Reproduce exactly, from the data that follows, the line with "ATOM 57 C C", the line with "ATOM 71 N N", and every line that lies between them.

## Information supplied
=====

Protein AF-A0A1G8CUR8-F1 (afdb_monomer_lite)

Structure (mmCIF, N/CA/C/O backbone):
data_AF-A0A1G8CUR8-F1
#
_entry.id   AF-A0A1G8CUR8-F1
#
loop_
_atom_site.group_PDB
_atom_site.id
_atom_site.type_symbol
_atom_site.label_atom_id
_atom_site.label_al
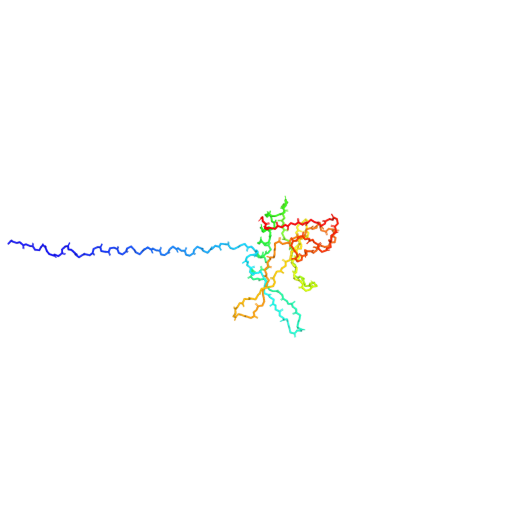t_id
_atom_site.label_comp_id
_atom_site.label_asym_id
_atom_site.label_entity_id
_atom_site.label_seq_id
_atom_site.pdbx_PDB_ins_code
_atom_site.Cartn_x
_atom_site.Cartn_y
_atom_site.Cartn_z
_atom_site.occupancy
_atom_site.B_iso_or_equiv
_atom_site.auth_seq_id
_atom_site.auth_comp_id
_atom_site.auth_asym_id
_atom_site.auth_atom_id
_atom_site.pdbx_PDB_model_num
ATOM 1 N N . MET A 1 1 ? 21.674 -42.390 73.891 1.00 46.41 1 MET A N 1
ATOM 2 C CA . MET A 1 1 ? 22.106 -42.621 72.493 1.00 46.41 1 MET A CA 1
ATOM 3 C C . MET A 1 1 ? 20.944 -43.165 71.679 1.00 46.41 1 MET A C 1
ATOM 5 O O . MET A 1 1 ? 20.579 -44.313 71.882 1.00 46.41 1 MET A O 1
ATOM 9 N N . LYS A 1 2 ? 20.374 -42.333 70.805 1.00 46.00 2 LYS A N 1
ATOM 10 C CA . LYS A 1 2 ? 19.852 -42.643 69.457 1.00 46.00 2 LYS A CA 1
ATOM 11 C C . LYS A 1 2 ? 18.990 -41.457 69.041 1.00 46.00 2 LYS A C 1
ATOM 13 O O . LYS A 1 2 ? 17.779 -41.410 69.196 1.00 46.00 2 LYS A O 1
ATOM 18 N N . THR A 1 3 ? 19.743 -40.440 68.663 1.00 50.34 3 THR A N 1
ATOM 19 C CA . THR A 1 3 ? 19.353 -39.210 68.000 1.00 50.34 3 THR A CA 1
ATOM 20 C C . THR A 1 3 ? 18.480 -39.491 66.780 1.00 50.34 3 THR A C 1
ATOM 22 O O . THR A 1 3 ? 18.774 -40.390 65.998 1.00 50.34 3 THR A O 1
ATOM 25 N N . LEU A 1 4 ? 17.430 -38.675 66.656 1.00 47.97 4 LEU A N 1
ATOM 26 C CA . LEU A 1 4 ? 16.946 -38.065 65.416 1.00 47.97 4 LEU A CA 1
ATOM 27 C C . LEU A 1 4 ? 17.214 -38.868 64.133 1.00 47.97 4 LEU A C 1
ATOM 29 O O . LEU A 1 4 ? 18.206 -38.638 63.450 1.00 47.97 4 LEU A O 1
ATOM 33 N N . LEU A 1 5 ? 16.290 -39.754 63.765 1.00 52.28 5 LEU A N 1
ATOM 34 C CA . LEU A 1 5 ? 16.308 -40.417 62.455 1.00 52.28 5 LEU A CA 1
ATOM 35 C C . LEU A 1 5 ? 14.953 -40.326 61.739 1.00 52.28 5 LEU A C 1
ATOM 37 O O . LEU A 1 5 ? 14.599 -41.198 60.958 1.00 52.28 5 LEU A O 1
ATOM 41 N N . ILE A 1 6 ? 14.166 -39.281 62.029 1.00 55.12 6 ILE A N 1
ATOM 42 C CA . ILE A 1 6 ? 12.817 -39.104 61.450 1.00 55.12 6 ILE A CA 1
ATOM 43 C C . ILE A 1 6 ? 12.619 -37.722 60.794 1.00 55.12 6 ILE A C 1
ATOM 45 O O . ILE A 1 6 ? 11.648 -37.511 60.080 1.00 55.12 6 ILE A O 1
ATOM 49 N N . SER A 1 7 ? 13.552 -36.778 60.926 1.00 48.81 7 SER A N 1
ATOM 50 C CA . SER A 1 7 ? 13.362 -35.406 60.420 1.00 48.81 7 SER A CA 1
ATOM 51 C C . SER A 1 7 ? 14.012 -35.092 59.064 1.00 48.81 7 SER A C 1
ATOM 53 O O . SER A 1 7 ? 13.972 -33.943 58.640 1.00 48.81 7 SER A O 1
ATOM 55 N N . LEU A 1 8 ? 14.559 -36.078 58.341 1.00 48.44 8 LEU A N 1
ATOM 56 C CA . LEU A 1 8 ? 15.260 -35.852 57.061 1.00 48.44 8 LEU A CA 1
ATOM 57 C C . LEU A 1 8 ? 14.504 -36.348 55.814 1.00 48.44 8 LEU A C 1
ATOM 59 O O . LEU A 1 8 ? 15.114 -36.708 54.814 1.00 48.44 8 LEU A O 1
ATOM 63 N N . LEU A 1 9 ? 13.168 -36.355 55.860 1.00 48.84 9 LEU A N 1
ATOM 64 C CA . LEU A 1 9 ? 12.311 -36.604 54.687 1.00 48.84 9 LEU A CA 1
ATOM 65 C C . LEU A 1 9 ? 11.451 -35.388 54.301 1.00 48.84 9 LEU A C 1
ATOM 67 O O . LEU A 1 9 ? 10.541 -35.503 53.482 1.00 48.84 9 LEU A O 1
ATOM 71 N N . PHE A 1 10 ? 11.751 -34.205 54.845 1.00 53.59 10 PHE A N 1
ATOM 72 C CA . PHE A 1 10 ? 11.098 -32.973 54.416 1.00 53.59 10 PHE A CA 1
ATOM 73 C C . PHE A 1 10 ? 11.707 -32.459 53.107 1.00 53.59 10 PHE A C 1
ATOM 75 O O . PHE A 1 10 ? 12.658 -31.685 53.075 1.00 53.59 10 PHE A O 1
ATOM 82 N N . SER A 1 11 ? 11.074 -32.916 52.026 1.00 55.25 11 SER A N 1
ATOM 83 C CA . SER A 1 11 ? 10.578 -32.053 50.952 1.00 55.25 11 SER A CA 1
ATOM 84 C C . SER A 1 11 ? 11.602 -31.140 50.274 1.00 55.25 11 SER A C 1
ATOM 86 O O . SER A 1 11 ? 11.551 -29.920 50.404 1.00 55.25 11 SER A O 1
ATOM 88 N N . THR A 1 12 ? 12.439 -31.723 49.420 1.00 54.06 12 THR A N 1
ATOM 89 C CA . THR A 1 12 ? 12.925 -31.042 48.212 1.00 54.06 12 THR A CA 1
ATOM 90 C C . THR A 1 12 ? 12.039 -31.409 47.022 1.00 54.06 12 THR A C 1
ATOM 92 O O . THR A 1 12 ? 12.497 -31.898 45.993 1.00 54.06 12 THR A O 1
ATOM 95 N N . SER A 1 13 ? 10.735 -31.144 47.123 1.00 54.97 13 SER A N 1
ATOM 96 C CA . SER A 1 13 ? 9.916 -30.924 45.930 1.00 54.97 13 SER A CA 1
ATOM 97 C C . SER A 1 13 ? 10.294 -29.549 45.386 1.00 54.97 13 SER A C 1
ATOM 99 O O . SER A 1 13 ? 9.623 -28.546 45.618 1.00 54.97 13 SER A O 1
ATOM 101 N N . CYS A 1 14 ? 11.434 -29.506 44.696 1.00 48.78 14 CYS A N 1
ATOM 102 C CA . CYS A 1 14 ? 11.768 -28.409 43.809 1.00 48.78 14 CYS A CA 1
ATOM 103 C C . CYS A 1 14 ? 10.674 -28.408 42.738 1.00 48.78 14 CYS A C 1
ATOM 105 O O . CYS A 1 14 ? 10.667 -29.245 41.835 1.00 48.78 14 CYS A O 1
ATOM 107 N N . LEU A 1 15 ? 9.678 -27.543 42.920 1.00 56.38 15 LEU A N 1
ATOM 108 C CA . LEU A 1 15 ? 8.731 -27.190 41.881 1.00 56.38 15 LEU A CA 1
ATOM 109 C C . LEU A 1 15 ? 9.568 -26.667 40.719 1.00 56.38 15 LEU A C 1
ATOM 111 O O . LEU A 1 15 ? 10.010 -25.521 40.724 1.00 56.38 15 LEU A O 1
ATOM 115 N N . ALA A 1 16 ? 9.797 -27.525 39.730 1.00 51.09 16 ALA A N 1
ATOM 116 C CA . ALA A 1 16 ? 10.126 -27.089 38.393 1.00 51.09 16 ALA A CA 1
ATOM 117 C C . ALA A 1 16 ? 8.914 -26.289 37.899 1.00 51.09 16 ALA A C 1
ATOM 119 O O . ALA A 1 16 ? 8.009 -26.827 37.265 1.00 51.09 16 ALA A O 1
ATOM 120 N N . GLN A 1 17 ? 8.857 -25.002 38.248 1.00 52.84 17 GLN A N 1
ATOM 121 C CA . GLN A 1 17 ? 8.122 -24.044 37.445 1.00 52.84 17 GLN A CA 1
ATOM 122 C C . GLN A 1 17 ? 8.821 -24.052 36.095 1.00 52.84 17 GLN A C 1
ATOM 124 O O . GLN A 1 17 ? 9.847 -23.414 35.889 1.00 52.84 17 GLN A O 1
ATOM 129 N N . GLN A 1 18 ? 8.294 -24.884 35.204 1.00 57.16 18 GLN A N 1
ATOM 130 C CA . GLN A 1 18 ? 8.576 -24.815 33.790 1.00 57.16 18 GLN A CA 1
ATOM 131 C C . GLN A 1 18 ? 8.112 -23.417 33.389 1.00 57.16 18 GLN A C 1
ATOM 133 O O . GLN A 1 18 ? 6.907 -23.166 33.325 1.00 57.16 18 GLN A O 1
ATOM 138 N N . GLU A 1 19 ? 9.057 -22.480 33.275 1.00 56.84 19 GLU A N 1
ATOM 139 C CA . GLU A 1 19 ? 8.770 -21.132 32.804 1.00 56.84 19 GLU A CA 1
ATOM 140 C C . GLU A 1 19 ? 7.939 -21.289 31.535 1.00 56.84 19 GLU A C 1
ATOM 142 O O . GLU A 1 19 ? 8.374 -21.929 30.572 1.00 56.84 19 GLU A O 1
ATOM 147 N N . ALA A 1 20 ? 6.692 -20.811 31.583 1.00 58.66 20 ALA A N 1
ATOM 148 C CA . ALA A 1 20 ? 5.819 -20.841 30.428 1.00 58.66 20 ALA A CA 1
ATOM 149 C C . ALA A 1 20 ? 6.600 -20.198 29.286 1.00 58.66 20 ALA A C 1
ATOM 151 O O . ALA A 1 20 ? 7.018 -19.044 29.402 1.00 58.66 20 ALA A O 1
ATOM 152 N N . SER A 1 21 ? 6.861 -20.978 28.232 1.00 54.66 21 SER A N 1
ATOM 153 C CA . SER A 1 21 ? 7.653 -20.521 27.098 1.00 54.66 21 SER A CA 1
ATOM 154 C C . SER A 1 21 ? 7.123 -19.153 26.673 1.00 54.66 21 SER A C 1
ATOM 156 O O . SER A 1 21 ? 5.904 -19.022 26.510 1.00 54.66 21 SER A O 1
ATOM 158 N N . PRO A 1 22 ? 7.981 -18.124 26.547 1.00 57.94 22 PRO A N 1
ATOM 159 C CA . PRO A 1 22 ? 7.515 -16.789 26.221 1.00 57.94 22 PRO A CA 1
ATOM 160 C C . PRO A 1 22 ? 6.696 -16.890 24.939 1.00 57.94 22 PRO A C 1
ATOM 162 O O . PRO A 1 22 ? 7.188 -17.412 23.934 1.00 57.94 22 PRO A O 1
ATOM 165 N N . LEU A 1 23 ? 5.433 -16.449 25.005 1.00 54.91 23 LEU A N 1
ATOM 166 C CA . LEU A 1 23 ? 4.524 -16.365 23.863 1.00 54.91 23 LEU A CA 1
ATOM 167 C C . LEU A 1 23 ? 5.285 -15.697 22.722 1.00 54.91 23 LEU A C 1
ATOM 169 O O . LEU A 1 23 ? 5.497 -14.484 22.718 1.00 54.91 23 LEU A O 1
ATOM 173 N N . THR A 1 24 ? 5.777 -16.508 21.791 1.00 53.72 24 THR A N 1
ATOM 174 C CA . THR A 1 24 ? 6.629 -16.016 20.721 1.00 53.72 24 THR A CA 1
ATOM 175 C C . THR A 1 24 ? 5.688 -15.362 19.729 1.00 53.72 24 THR A C 1
ATOM 177 O O . THR A 1 24 ? 5.030 -16.036 18.936 1.00 53.72 24 THR A O 1
ATOM 180 N N . TYR A 1 25 ? 5.534 -14.044 19.836 1.00 54.44 25 TYR A N 1
ATOM 181 C CA . TYR A 1 25 ? 4.718 -13.282 18.904 1.00 54.44 25 TYR A CA 1
ATOM 182 C C . TYR A 1 25 ? 5.302 -13.465 17.505 1.00 54.44 25 TYR A C 1
ATOM 184 O O . TYR A 1 25 ? 6.370 -12.946 17.185 1.00 54.44 25 TYR A O 1
ATOM 192 N N . ARG A 1 26 ? 4.607 -14.240 16.668 1.00 64.19 26 ARG A N 1
ATOM 193 C CA . ARG A 1 26 ? 4.991 -14.429 15.271 1.00 64.19 26 ARG A CA 1
ATOM 194 C C . ARG A 1 26 ? 4.946 -13.075 14.572 1.00 64.19 26 ARG A C 1
ATOM 196 O O . ARG A 1 26 ? 3.879 -12.463 14.487 1.00 64.19 26 ARG A O 1
ATOM 203 N N . THR A 1 27 ? 6.082 -12.635 14.039 1.00 71.56 27 THR A N 1
ATOM 204 C CA . THR A 1 27 ? 6.149 -11.460 13.168 1.00 71.56 27 THR A CA 1
ATOM 205 C C . THR A 1 27 ? 5.215 -11.679 11.978 1.00 71.56 27 THR A C 1
ATOM 207 O O . THR A 1 27 ? 5.364 -12.650 11.233 1.00 71.56 27 THR A O 1
ATOM 210 N N . ARG A 1 28 ? 4.208 -10.814 11.839 1.00 75.75 28 ARG A N 1
ATOM 211 C CA . ARG A 1 28 ? 3.243 -10.858 10.733 1.00 75.75 28 
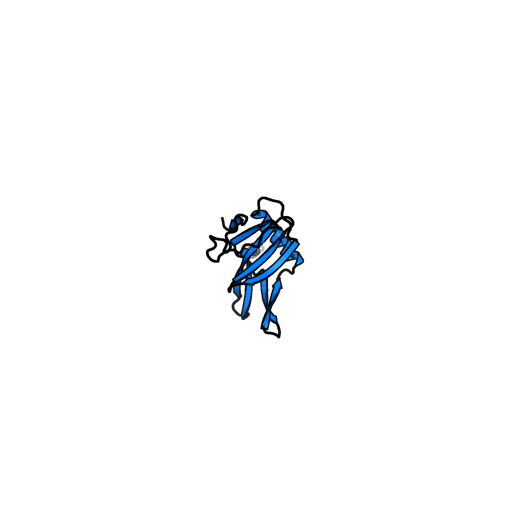ARG A CA 1
ATOM 212 C C . ARG A 1 28 ? 3.781 -10.071 9.546 1.00 75.75 28 ARG A C 1
ATOM 214 O O . ARG A 1 28 ? 4.362 -9.001 9.730 1.00 75.75 28 ARG A O 1
ATOM 221 N N . THR A 1 29 ? 3.566 -10.584 8.341 1.00 79.25 29 THR A N 1
ATOM 222 C CA . THR A 1 29 ? 3.896 -9.879 7.098 1.00 79.25 29 THR A CA 1
ATOM 223 C C . THR A 1 29 ? 2.890 -8.755 6.818 1.00 79.25 29 THR A C 1
ATOM 225 O O . THR A 1 29 ? 1.841 -8.654 7.461 1.00 79.25 29 THR A O 1
ATOM 228 N N . LEU A 1 30 ? 3.226 -7.859 5.887 1.00 83.62 30 LEU A N 1
ATOM 229 C CA . LEU A 1 30 ? 2.437 -6.657 5.588 1.00 83.62 30 LEU A CA 1
ATOM 230 C C . LEU A 1 30 ? 1.007 -6.979 5.105 1.00 83.62 30 LEU A C 1
ATOM 232 O O . LEU A 1 30 ? 0.063 -6.266 5.432 1.00 83.62 30 LEU A O 1
ATOM 236 N N . ASP A 1 31 ? 0.846 -8.092 4.392 1.00 79.19 31 ASP A N 1
ATOM 237 C CA . ASP A 1 31 ? -0.421 -8.649 3.900 1.00 79.19 31 ASP A CA 1
ATOM 238 C C . ASP A 1 31 ? -1.252 -9.359 4.990 1.00 79.19 31 ASP A C 1
ATOM 240 O O . ASP A 1 31 ? -2.374 -9.797 4.748 1.00 79.19 31 ASP A O 1
ATOM 244 N N . GLN A 1 32 ? -0.721 -9.469 6.211 1.00 83.12 32 GLN A N 1
ATOM 245 C CA . GLN A 1 32 ? -1.376 -10.113 7.358 1.00 83.12 32 GLN A CA 1
ATOM 246 C C . GLN A 1 32 ? -1.765 -9.125 8.463 1.00 83.12 32 GLN A C 1
ATOM 248 O O . GLN A 1 32 ? -2.253 -9.531 9.526 1.00 83.12 32 GLN A O 1
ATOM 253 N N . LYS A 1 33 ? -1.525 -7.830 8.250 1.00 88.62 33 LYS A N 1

=====

## Solved problem
ATOM 57 C C . LEU A 1 8 ? 14.504 -36.348 55.814 1.00 48.44 8 LEU A C 1
ATOM 59 O O . LEU A 1 8 ? 15.114 -36.708 54.814 1.00 48.44 8 LEU A O 1
ATOM 63 N N . LEU A 1 9 ? 13.168 -36.355 55.860 1.00 48.84 9 LEU A N 1
ATOM 64 C CA . LEU A 1 9 ? 12.311 -36.604 54.687 1.00 48.84 9 LEU A CA 1
ATOM 65 C C . LEU A 1 9 ? 11.451 -35.388 54.301 1.00 48.84 9 LEU A C 1
ATOM 67 O O . LEU A 1 9 ? 10.541 -35.503 53.482 1.00 48.84 9 LEU A O 1
ATOM 71 N N . PHE A 1 10 ? 11.751 -34.205 54.845 1.00 53.59 10 PHE A N 1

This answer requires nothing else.